Monday, April 21, 2014

Field-Testing of Common-Core Exams Gets Off to Shaky Start at Wootton HS

Full text of article at this Education Week link.
At Thomas S. Wootton High School, teachers and administrators seem to be in agreement that field-testing for the common-core assessments is off to a bumpy start. I spent the morning of April 2 in a computer lab at the school with 9th graders who were randomly assigned to take the Partnership for Assessment of Readiness for College and Careers, or PARCC, tests in English/language arts. This was the group's second attempt at completing the computer-based tests, which are aligned to the Common Core State Standards.Last week, students at the school encountered technical difficulties—software systems that "weren't jiving," said Joseph Du Boyce, an assistant principal at Wootton High School—and eventually were sent back to their regular classrooms without taking the exam...,,,On the day I visited Wootton High, Mr. Du Boyce began by walking students through a Java update intended to help prevent software problems. He repeatedly urged the students to "be patient"—though his own actions revealed some edginess. He circled the lab with purpose and breezed through the instructions, which he later told me were "very unclear" and "poorly written.""Let's pray this works," he said to students as they clicked the sign-in box on their computer screens......As the students began the PARCC test, Mr. Du Boyce was rushed out of the room to address a technical problem in another computer lab. A few minutes later, the two remaining proctors realized that none of the students had headphones, which were supposed to have been distributed before the test began. A couple of students raised their hands when they reached items that required them to listen to a reading—though some did not and plowed on. About 10 minutes after testing had begun, a staff member entered with the headphones PARCC had provided. The proctors couldn't help but laugh as they picked apart the mess of tangled cords... 
...JeanMarie Joseph, a special education teacher at the school who has taught for 28 years, said she's seen the evolution of states tests and understands there are often "rough spots to iron out" with new assessments. However, having experienced the computer difficulties while administering the test to a student with special needs, she said, with PARCC, "I've been underwhelmed so far."

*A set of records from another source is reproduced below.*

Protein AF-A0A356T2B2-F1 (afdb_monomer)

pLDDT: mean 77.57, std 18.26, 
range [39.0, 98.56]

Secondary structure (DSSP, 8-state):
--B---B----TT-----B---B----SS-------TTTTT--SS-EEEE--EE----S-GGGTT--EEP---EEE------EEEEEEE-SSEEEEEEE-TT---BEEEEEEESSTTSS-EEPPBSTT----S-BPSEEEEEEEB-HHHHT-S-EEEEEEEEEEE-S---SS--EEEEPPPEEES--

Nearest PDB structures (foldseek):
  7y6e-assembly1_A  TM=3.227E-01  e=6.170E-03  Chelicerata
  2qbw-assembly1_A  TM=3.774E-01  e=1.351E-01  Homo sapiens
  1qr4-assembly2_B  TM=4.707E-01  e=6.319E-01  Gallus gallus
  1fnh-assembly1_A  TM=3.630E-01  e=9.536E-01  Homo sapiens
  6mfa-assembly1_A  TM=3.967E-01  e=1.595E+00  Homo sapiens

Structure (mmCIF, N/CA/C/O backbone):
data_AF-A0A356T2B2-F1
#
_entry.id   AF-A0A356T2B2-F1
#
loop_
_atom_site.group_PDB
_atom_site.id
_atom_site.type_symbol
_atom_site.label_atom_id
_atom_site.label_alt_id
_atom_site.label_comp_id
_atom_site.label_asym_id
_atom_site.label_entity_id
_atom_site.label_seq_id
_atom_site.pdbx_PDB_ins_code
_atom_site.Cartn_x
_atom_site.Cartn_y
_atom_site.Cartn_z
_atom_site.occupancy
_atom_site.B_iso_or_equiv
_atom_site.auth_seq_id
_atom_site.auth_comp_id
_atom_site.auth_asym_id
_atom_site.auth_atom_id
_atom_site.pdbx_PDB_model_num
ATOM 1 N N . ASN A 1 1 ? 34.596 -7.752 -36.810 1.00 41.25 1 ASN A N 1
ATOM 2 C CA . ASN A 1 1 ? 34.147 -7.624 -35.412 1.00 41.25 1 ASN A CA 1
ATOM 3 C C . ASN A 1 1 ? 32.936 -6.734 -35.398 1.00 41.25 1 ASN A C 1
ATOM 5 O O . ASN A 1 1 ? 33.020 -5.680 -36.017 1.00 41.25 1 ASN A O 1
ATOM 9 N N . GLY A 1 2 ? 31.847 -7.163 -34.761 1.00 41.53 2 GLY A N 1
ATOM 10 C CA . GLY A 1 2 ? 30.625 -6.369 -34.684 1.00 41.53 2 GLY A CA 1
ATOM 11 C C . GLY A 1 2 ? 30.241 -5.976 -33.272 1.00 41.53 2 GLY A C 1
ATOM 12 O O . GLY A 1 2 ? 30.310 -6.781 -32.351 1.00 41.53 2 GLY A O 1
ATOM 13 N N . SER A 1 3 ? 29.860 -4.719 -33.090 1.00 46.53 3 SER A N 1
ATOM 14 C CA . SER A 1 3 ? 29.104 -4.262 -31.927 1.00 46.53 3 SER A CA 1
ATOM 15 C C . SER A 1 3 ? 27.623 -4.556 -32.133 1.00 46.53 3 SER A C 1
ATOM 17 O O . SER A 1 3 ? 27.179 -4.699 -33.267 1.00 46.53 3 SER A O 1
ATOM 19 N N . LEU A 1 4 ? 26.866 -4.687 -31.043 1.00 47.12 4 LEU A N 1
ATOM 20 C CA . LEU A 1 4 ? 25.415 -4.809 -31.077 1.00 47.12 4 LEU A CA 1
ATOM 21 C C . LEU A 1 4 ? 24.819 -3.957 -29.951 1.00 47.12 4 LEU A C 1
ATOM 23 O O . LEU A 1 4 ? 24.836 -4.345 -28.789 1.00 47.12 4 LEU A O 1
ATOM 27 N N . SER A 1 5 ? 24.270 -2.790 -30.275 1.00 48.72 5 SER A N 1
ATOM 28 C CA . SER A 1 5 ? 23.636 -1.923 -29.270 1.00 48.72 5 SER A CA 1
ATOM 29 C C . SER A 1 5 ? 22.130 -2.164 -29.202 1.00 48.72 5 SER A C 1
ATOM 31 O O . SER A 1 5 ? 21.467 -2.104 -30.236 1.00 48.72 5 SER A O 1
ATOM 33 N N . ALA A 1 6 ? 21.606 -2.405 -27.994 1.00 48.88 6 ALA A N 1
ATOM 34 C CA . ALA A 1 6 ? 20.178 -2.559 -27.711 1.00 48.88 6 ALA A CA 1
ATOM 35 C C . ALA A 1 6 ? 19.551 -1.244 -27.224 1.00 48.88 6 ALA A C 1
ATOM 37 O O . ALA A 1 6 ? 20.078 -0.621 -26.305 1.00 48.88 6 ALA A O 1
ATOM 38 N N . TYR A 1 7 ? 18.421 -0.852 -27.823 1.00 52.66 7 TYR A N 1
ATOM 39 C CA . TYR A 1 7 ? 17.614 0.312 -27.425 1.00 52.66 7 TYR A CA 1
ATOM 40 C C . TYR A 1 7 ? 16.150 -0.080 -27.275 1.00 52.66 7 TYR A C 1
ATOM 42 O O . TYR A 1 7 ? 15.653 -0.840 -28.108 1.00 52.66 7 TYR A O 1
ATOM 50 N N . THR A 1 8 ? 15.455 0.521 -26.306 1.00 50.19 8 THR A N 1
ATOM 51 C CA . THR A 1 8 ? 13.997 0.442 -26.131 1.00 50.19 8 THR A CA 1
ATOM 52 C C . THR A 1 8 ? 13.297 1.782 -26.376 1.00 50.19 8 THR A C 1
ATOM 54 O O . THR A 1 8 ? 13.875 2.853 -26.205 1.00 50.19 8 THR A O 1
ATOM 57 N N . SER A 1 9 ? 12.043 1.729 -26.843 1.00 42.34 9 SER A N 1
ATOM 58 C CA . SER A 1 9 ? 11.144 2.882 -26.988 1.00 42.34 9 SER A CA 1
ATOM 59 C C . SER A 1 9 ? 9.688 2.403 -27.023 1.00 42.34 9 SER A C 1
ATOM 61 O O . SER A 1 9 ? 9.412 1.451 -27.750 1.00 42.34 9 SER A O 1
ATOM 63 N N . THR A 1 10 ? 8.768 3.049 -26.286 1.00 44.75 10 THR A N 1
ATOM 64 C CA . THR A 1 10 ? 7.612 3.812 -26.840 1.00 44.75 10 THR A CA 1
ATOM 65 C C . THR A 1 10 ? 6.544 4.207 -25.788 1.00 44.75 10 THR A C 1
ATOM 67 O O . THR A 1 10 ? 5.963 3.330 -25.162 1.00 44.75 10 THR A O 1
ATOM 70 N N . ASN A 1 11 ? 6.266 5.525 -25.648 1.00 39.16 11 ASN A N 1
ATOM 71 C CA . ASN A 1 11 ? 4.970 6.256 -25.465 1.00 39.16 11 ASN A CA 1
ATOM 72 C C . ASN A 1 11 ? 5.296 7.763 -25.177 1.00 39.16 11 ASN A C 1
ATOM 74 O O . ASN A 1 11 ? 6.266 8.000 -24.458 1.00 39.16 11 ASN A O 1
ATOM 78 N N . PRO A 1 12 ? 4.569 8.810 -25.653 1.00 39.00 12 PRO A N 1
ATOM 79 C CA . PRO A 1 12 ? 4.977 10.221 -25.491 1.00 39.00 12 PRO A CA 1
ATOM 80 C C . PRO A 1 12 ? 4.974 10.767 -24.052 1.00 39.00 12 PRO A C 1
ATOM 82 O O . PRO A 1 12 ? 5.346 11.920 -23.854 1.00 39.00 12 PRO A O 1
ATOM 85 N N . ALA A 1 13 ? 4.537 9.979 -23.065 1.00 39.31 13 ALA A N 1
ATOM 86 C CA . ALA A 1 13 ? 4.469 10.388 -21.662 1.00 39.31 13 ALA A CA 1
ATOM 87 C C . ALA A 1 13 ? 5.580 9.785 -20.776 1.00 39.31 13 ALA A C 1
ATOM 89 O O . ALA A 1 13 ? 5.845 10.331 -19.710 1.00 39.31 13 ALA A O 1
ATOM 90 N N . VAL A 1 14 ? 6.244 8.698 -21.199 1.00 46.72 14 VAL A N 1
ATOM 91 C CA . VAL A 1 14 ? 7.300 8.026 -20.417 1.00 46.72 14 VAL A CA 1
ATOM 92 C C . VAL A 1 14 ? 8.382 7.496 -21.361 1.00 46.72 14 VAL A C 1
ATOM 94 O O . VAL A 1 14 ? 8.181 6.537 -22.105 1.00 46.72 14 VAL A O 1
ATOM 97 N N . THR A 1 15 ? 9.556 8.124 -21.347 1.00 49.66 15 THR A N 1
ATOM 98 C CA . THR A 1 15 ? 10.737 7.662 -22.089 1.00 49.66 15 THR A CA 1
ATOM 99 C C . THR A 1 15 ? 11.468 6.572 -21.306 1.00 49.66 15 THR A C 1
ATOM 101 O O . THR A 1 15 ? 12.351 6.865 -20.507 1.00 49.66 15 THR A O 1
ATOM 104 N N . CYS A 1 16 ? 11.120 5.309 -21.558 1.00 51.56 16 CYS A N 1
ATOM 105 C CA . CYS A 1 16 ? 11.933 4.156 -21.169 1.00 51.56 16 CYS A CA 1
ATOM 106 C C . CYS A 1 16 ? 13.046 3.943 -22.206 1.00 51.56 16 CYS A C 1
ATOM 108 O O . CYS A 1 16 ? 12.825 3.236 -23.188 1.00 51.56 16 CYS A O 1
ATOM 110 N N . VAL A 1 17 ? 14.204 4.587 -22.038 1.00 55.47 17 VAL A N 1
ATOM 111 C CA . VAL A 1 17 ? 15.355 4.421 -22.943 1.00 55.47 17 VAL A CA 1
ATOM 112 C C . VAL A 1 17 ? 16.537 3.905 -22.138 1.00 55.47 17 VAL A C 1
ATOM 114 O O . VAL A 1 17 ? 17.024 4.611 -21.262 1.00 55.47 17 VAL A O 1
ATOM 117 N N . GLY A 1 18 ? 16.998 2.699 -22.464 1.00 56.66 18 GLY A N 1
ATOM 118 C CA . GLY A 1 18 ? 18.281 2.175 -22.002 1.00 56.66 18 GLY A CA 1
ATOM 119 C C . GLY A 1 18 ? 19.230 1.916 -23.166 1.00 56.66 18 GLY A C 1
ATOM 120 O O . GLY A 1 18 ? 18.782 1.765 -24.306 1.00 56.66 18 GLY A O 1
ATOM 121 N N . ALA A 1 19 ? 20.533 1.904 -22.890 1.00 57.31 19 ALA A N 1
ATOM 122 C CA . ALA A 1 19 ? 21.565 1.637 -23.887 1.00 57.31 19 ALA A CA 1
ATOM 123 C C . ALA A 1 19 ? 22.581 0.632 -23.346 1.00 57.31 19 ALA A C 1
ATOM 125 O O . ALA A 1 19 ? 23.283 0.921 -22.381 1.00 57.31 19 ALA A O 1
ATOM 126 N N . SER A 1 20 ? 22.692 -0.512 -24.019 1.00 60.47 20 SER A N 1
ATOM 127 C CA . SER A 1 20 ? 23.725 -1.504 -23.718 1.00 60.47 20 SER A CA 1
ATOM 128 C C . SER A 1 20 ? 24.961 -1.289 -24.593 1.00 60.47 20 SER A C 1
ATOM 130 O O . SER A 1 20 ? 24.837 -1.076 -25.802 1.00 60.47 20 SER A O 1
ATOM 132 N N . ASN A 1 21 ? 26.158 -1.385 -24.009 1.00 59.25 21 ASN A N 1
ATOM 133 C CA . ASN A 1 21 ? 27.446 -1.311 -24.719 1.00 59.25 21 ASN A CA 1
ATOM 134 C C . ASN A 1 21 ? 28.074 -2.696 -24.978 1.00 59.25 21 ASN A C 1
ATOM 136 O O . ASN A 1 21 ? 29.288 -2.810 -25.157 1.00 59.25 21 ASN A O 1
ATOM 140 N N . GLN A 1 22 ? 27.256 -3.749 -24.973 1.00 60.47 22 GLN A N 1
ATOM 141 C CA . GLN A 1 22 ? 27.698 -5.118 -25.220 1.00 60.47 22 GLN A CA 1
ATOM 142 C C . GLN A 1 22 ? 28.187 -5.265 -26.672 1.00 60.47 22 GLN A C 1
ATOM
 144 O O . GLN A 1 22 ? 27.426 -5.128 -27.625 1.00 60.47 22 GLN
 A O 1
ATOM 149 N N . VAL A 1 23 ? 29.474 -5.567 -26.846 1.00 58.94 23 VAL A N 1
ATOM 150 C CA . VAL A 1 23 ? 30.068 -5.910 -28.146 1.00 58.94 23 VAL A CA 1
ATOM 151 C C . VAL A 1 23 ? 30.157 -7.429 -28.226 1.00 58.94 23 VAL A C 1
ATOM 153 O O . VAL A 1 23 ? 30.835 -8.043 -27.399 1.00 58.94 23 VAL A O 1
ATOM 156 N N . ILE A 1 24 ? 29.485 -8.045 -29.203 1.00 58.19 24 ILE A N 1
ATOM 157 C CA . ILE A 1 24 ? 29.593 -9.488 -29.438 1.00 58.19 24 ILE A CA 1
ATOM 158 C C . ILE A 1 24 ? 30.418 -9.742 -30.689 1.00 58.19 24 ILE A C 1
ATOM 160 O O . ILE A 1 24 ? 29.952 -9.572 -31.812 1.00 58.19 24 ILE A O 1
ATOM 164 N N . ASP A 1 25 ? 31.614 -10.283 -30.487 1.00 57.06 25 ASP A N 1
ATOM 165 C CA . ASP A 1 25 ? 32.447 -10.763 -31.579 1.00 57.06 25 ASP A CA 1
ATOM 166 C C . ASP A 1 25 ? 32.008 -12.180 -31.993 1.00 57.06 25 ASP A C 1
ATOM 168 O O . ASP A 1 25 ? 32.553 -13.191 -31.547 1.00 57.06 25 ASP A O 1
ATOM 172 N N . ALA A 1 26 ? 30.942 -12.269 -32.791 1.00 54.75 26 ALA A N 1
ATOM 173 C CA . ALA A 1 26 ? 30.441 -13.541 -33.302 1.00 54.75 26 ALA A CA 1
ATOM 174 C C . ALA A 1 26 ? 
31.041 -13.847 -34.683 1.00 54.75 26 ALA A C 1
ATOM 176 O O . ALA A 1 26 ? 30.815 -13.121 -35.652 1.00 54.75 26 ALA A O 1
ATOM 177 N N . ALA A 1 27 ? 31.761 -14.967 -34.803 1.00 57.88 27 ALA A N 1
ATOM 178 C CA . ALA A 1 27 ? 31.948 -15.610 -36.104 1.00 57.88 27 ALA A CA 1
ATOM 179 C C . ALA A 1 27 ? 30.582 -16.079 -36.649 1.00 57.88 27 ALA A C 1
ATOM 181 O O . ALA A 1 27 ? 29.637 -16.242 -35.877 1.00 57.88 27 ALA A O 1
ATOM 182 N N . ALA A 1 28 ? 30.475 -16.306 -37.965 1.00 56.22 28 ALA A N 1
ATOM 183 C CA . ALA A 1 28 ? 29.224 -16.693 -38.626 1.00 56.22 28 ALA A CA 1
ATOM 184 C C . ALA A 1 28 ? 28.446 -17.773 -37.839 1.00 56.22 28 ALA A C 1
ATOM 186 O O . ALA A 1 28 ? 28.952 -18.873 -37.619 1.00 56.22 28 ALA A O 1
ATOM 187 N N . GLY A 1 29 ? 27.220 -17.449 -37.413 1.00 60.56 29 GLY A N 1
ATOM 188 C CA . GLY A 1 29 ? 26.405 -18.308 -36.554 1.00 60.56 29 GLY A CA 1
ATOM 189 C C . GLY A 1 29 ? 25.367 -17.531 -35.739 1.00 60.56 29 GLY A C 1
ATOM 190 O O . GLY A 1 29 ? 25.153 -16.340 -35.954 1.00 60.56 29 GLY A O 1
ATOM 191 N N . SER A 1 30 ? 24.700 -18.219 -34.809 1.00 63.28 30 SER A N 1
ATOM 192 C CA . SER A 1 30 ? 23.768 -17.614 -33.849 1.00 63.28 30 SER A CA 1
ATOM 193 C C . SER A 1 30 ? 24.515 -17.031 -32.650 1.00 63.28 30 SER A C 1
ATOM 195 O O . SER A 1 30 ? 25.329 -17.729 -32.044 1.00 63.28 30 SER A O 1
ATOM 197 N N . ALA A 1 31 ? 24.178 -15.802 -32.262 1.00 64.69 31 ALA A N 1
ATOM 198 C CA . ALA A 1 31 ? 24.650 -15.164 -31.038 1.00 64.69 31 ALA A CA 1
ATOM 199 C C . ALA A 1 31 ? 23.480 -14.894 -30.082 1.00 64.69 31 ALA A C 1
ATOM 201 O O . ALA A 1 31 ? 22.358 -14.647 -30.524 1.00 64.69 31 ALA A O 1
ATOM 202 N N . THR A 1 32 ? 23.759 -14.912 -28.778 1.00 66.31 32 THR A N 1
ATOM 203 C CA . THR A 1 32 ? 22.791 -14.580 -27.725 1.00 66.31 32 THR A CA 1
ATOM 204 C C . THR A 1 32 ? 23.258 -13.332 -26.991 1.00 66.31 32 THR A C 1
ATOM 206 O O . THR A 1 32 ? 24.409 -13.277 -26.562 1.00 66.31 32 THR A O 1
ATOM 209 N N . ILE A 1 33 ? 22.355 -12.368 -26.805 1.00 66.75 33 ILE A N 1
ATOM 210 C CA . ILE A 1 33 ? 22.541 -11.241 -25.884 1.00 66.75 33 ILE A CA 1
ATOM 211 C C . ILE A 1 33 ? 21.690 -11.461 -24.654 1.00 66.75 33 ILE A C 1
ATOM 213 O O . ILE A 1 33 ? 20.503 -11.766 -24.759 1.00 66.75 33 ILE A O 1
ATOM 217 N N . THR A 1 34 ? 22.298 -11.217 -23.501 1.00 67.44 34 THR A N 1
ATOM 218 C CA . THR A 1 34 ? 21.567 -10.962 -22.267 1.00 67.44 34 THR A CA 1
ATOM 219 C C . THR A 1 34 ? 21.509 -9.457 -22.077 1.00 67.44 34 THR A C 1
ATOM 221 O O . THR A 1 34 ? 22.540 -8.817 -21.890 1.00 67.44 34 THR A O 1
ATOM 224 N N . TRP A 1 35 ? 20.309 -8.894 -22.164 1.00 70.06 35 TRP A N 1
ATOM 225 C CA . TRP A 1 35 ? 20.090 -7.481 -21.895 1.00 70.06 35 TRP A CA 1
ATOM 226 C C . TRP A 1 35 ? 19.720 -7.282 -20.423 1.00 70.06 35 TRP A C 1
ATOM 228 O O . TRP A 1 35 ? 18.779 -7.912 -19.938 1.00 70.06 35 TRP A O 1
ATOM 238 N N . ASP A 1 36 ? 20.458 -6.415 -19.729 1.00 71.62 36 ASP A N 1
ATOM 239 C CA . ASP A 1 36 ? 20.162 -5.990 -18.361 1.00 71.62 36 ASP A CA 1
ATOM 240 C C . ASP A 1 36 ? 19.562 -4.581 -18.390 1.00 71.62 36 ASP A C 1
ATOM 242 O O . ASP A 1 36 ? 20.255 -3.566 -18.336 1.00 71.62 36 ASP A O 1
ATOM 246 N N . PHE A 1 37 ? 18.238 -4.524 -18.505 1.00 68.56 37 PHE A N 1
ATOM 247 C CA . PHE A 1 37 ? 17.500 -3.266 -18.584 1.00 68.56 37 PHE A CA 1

  1. I went to a Montgomery County elementary school in the 70's. I remember my dad scratching his head back then at how they were teaching math. It seems every couple of years someone has some bright idea on how to teach subjects which would seem pretty basic as far as English and math are concerned. Yet, every year as a country (and county) we keep falling further and further behind. I don't know if the methods of teaching are the problem or the fact we keep changing the methods. Change by itself is not progress. It doesn't seem like we were having a problem with the way we were teaching basic subjects 50+ years ago. Common Core will be replaced. But not because it sucks. Because people are in positions at all levels whose job it is to CHANGE THINGS. I'd like to think it is in pursuit of perfection (which you'll never reach). It's because if your job is to always change things, then you'll never settle on a way to teach kids...and that will always be labeled PROGRESS. We as parents will always look at our kids work coming home and say, "what the heck are you doing in that school?"

  2. A test run of the PARCC assessment was done this past week. My daughter and her friends complained that the tests ran very slowly on the recently-issued Chrome Books and that they (the Chrome Books, not the students) putzed out after a half-dozen questions. As a parent I am skeptical that MCPS has the technological infrastructure to run these tests next month.